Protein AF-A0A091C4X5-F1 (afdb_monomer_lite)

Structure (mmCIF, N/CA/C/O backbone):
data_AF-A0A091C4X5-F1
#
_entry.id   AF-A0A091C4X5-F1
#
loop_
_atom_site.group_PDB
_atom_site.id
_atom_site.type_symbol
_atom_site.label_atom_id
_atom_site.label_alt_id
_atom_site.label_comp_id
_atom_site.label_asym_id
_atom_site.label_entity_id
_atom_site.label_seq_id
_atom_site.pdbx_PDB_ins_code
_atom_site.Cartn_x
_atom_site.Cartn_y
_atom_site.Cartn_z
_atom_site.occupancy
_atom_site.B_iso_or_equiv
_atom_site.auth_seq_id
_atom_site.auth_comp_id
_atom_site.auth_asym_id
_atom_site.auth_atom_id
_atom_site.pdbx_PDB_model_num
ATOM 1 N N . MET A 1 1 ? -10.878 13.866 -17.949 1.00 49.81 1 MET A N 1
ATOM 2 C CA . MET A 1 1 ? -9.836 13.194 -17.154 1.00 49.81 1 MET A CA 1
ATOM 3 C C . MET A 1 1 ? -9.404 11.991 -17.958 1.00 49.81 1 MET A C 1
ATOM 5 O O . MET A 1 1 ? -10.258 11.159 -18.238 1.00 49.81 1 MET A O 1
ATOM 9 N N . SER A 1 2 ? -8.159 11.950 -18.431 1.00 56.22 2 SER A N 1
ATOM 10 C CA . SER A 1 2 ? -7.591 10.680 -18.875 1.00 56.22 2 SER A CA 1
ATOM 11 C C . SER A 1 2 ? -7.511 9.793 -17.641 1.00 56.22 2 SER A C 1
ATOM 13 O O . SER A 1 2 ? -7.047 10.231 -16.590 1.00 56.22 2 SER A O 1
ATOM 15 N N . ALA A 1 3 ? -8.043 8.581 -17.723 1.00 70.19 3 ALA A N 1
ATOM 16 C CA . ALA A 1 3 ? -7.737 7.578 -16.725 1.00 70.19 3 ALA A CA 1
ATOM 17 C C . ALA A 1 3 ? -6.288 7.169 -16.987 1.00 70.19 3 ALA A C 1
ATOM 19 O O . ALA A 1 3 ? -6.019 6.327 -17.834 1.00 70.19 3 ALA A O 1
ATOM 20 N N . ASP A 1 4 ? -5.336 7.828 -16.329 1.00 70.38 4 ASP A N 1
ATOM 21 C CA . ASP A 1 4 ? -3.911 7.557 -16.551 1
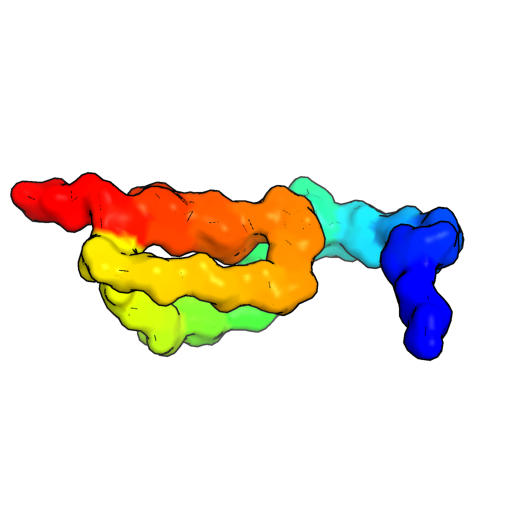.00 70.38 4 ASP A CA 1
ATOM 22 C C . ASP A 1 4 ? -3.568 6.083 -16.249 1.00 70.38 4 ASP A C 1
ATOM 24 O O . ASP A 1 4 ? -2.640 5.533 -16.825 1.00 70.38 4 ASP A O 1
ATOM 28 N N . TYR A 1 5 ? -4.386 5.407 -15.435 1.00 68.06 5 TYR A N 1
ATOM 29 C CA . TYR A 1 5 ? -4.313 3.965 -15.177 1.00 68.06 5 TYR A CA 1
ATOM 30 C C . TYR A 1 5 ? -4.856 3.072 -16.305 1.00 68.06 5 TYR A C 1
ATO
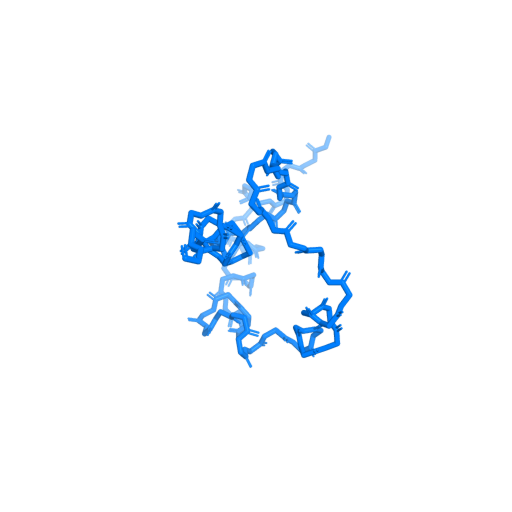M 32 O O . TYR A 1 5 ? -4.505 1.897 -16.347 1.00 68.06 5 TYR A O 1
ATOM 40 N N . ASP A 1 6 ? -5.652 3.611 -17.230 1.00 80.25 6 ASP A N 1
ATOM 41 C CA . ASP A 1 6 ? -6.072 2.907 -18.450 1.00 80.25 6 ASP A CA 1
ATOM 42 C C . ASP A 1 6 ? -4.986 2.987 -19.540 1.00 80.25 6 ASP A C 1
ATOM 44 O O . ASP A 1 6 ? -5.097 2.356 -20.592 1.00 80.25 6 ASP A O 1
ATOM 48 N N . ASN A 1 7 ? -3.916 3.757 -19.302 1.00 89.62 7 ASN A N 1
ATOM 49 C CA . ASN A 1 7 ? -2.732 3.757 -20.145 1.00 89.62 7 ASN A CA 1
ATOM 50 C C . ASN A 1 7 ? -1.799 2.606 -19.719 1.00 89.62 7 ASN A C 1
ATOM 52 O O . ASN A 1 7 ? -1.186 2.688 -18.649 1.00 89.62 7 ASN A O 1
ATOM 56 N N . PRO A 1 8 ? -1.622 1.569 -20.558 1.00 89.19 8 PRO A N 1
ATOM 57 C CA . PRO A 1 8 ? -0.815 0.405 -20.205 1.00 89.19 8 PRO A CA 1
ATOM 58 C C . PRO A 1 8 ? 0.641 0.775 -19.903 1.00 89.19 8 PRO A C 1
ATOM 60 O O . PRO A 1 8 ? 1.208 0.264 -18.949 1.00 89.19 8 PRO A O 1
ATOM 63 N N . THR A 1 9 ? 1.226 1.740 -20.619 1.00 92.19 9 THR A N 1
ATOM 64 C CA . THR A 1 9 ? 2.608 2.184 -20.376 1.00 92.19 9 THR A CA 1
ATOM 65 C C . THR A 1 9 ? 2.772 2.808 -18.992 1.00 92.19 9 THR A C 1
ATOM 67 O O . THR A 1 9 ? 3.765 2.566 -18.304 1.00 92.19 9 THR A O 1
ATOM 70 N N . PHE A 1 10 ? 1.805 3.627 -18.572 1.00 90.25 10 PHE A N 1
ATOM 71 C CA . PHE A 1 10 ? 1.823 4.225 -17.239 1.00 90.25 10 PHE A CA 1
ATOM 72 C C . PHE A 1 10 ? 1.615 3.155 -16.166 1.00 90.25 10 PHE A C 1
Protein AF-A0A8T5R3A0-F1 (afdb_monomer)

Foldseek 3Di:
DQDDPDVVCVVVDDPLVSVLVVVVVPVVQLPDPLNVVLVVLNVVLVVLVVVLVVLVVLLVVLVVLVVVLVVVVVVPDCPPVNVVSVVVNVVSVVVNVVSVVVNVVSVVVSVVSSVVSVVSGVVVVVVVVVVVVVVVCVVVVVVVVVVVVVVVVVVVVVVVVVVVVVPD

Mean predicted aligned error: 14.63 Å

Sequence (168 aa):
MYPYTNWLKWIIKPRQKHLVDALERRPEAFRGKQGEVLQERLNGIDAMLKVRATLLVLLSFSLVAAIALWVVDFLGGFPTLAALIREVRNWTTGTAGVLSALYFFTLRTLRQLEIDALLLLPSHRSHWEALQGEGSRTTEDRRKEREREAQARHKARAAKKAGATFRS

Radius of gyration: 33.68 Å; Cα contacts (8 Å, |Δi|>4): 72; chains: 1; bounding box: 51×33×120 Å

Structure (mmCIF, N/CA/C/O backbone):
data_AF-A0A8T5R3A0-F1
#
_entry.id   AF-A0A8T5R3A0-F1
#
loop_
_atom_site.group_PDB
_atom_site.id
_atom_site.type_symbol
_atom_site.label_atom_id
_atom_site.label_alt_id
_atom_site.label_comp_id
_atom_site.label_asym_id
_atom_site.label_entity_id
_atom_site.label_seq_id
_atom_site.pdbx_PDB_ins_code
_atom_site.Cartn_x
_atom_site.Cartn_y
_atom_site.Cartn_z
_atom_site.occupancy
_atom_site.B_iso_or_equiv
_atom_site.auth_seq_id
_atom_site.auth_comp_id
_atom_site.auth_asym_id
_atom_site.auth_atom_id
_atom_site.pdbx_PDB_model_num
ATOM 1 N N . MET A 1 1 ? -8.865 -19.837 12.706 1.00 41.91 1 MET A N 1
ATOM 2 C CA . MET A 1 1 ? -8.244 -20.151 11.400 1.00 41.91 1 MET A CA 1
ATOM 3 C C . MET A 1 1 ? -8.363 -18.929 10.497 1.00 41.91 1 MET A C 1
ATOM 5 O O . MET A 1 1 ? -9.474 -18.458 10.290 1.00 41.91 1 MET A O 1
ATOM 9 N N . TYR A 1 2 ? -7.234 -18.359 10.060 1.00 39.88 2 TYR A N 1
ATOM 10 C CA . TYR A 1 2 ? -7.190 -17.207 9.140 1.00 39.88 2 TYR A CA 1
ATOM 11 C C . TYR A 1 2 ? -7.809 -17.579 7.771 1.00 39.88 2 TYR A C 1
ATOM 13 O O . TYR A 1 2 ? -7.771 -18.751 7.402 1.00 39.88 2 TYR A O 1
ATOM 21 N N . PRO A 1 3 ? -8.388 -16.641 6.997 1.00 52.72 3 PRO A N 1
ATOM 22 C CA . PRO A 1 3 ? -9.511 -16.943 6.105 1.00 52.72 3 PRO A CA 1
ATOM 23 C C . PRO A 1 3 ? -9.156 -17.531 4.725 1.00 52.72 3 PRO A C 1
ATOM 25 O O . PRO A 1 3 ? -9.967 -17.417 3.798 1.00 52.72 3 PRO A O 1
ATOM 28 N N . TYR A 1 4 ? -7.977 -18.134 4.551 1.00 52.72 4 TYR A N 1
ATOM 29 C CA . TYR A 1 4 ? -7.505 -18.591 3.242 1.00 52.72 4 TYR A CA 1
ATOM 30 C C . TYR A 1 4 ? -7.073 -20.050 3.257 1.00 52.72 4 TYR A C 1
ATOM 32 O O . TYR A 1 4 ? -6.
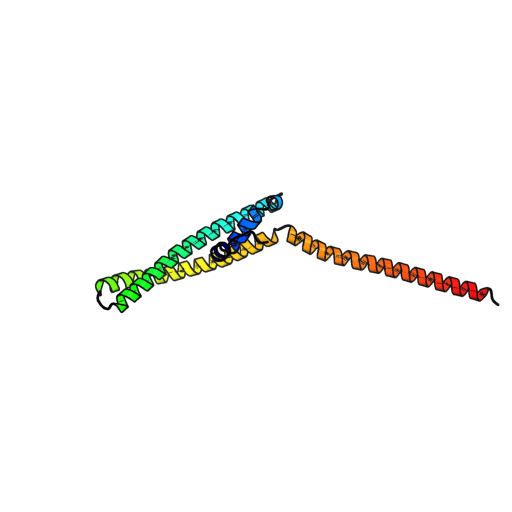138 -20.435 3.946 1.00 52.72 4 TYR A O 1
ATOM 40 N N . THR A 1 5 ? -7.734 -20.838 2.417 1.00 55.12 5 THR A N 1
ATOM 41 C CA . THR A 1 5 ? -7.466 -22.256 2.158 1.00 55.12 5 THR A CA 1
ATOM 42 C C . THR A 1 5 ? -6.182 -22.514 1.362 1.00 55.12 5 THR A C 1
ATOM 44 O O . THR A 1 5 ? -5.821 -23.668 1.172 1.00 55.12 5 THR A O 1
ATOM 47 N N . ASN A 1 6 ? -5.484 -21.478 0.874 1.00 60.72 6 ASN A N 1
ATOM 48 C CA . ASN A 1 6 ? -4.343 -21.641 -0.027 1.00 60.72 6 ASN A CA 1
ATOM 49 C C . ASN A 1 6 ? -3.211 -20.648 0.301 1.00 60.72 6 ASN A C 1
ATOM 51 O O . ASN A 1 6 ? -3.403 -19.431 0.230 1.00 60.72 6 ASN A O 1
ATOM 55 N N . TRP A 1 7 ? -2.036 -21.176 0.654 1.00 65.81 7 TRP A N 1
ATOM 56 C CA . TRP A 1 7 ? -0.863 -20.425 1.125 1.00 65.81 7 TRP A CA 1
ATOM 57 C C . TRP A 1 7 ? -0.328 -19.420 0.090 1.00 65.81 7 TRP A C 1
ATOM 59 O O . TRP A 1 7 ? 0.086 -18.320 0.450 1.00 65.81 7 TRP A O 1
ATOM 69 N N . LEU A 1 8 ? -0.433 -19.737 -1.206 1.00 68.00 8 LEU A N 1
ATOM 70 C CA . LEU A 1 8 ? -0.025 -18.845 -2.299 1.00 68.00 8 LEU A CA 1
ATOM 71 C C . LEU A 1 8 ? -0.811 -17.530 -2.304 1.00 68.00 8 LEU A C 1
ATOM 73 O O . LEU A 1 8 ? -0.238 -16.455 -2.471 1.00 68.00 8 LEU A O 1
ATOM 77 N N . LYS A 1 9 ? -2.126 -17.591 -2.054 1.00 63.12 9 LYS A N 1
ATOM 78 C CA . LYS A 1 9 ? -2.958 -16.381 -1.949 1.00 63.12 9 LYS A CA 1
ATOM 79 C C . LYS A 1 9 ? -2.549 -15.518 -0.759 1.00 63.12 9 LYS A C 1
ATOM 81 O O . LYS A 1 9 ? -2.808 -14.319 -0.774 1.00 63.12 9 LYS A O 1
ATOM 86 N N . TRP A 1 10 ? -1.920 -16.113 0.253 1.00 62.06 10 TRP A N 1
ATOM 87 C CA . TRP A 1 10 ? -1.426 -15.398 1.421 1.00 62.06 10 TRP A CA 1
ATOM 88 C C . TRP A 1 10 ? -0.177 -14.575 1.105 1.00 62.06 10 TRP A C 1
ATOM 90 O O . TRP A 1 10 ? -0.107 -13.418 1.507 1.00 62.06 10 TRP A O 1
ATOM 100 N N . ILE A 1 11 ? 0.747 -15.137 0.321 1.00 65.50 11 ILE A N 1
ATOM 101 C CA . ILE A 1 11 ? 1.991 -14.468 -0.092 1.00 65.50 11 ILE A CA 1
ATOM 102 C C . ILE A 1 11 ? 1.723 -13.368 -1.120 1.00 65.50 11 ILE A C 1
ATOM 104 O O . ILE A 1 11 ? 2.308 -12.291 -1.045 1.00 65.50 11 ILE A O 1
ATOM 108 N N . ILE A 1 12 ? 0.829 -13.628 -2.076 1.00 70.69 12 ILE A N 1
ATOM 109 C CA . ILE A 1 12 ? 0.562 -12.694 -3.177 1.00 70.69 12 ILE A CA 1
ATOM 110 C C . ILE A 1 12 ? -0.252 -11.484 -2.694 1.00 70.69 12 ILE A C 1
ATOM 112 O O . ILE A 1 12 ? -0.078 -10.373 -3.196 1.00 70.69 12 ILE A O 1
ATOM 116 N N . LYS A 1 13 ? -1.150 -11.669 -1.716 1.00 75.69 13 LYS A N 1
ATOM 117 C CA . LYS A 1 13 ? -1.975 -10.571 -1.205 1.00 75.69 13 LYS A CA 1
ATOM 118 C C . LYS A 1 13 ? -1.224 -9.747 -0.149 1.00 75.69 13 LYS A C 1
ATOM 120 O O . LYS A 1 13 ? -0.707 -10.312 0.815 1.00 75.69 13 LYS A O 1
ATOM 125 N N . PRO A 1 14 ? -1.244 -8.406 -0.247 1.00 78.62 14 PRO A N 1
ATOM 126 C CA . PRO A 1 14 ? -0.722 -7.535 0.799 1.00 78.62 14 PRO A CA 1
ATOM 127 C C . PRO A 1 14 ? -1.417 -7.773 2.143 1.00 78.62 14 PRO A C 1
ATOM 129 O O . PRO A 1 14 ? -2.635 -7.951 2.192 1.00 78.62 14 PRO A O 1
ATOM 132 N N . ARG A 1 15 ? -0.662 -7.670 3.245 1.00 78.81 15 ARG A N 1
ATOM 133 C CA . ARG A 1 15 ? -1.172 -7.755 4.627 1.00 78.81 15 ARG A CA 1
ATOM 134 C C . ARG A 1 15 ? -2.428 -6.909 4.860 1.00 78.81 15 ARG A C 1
☆ ☆ ☆ ☆
What you should do =>
Please repeat, exactly as written, the lines in the records above, starting with the one that has "ATOM 15 N N" and going on through the one that has "ATOM 24 O O". Pictures are to be left out.

Response area =>
ATOM 15 N N . ALA A 1 3 ? -8.043 8.581 -17.723 1.00 70.19 3 ALA A N 1
ATOM 16 C CA . ALA A 1 3 ? -7.737 7.578 -16.725 1.00 70.19 3 ALA A CA 1
ATOM 17 C C . ALA A 1 3 ? -6.288 7.169 -16.987 1.00 70.19 3 ALA A C 1
ATOM 19 O O . ALA A 1 3 ? -6.019 6.327 -17.834 1.00 70.19 3 ALA A O 1
ATOM 20 N N . ASP A 1 4 ? -5.336 7.828 -16.329 1.00 70.38 4 ASP A N 1
ATOM 21 C CA . ASP A 1 4 ? -3.911 7.557 -16.551 1
.00 70.38 4 ASP A CA 1
ATOM 22 C C . ASP A 1 4 ? -3.568 6.083 -16.249 1.00 70.38 4 ASP A C 1
ATOM 24 O O . ASP A 1 4 ? -2.640 5.533 -16.825 1.00 70.38 4 ASP A O 1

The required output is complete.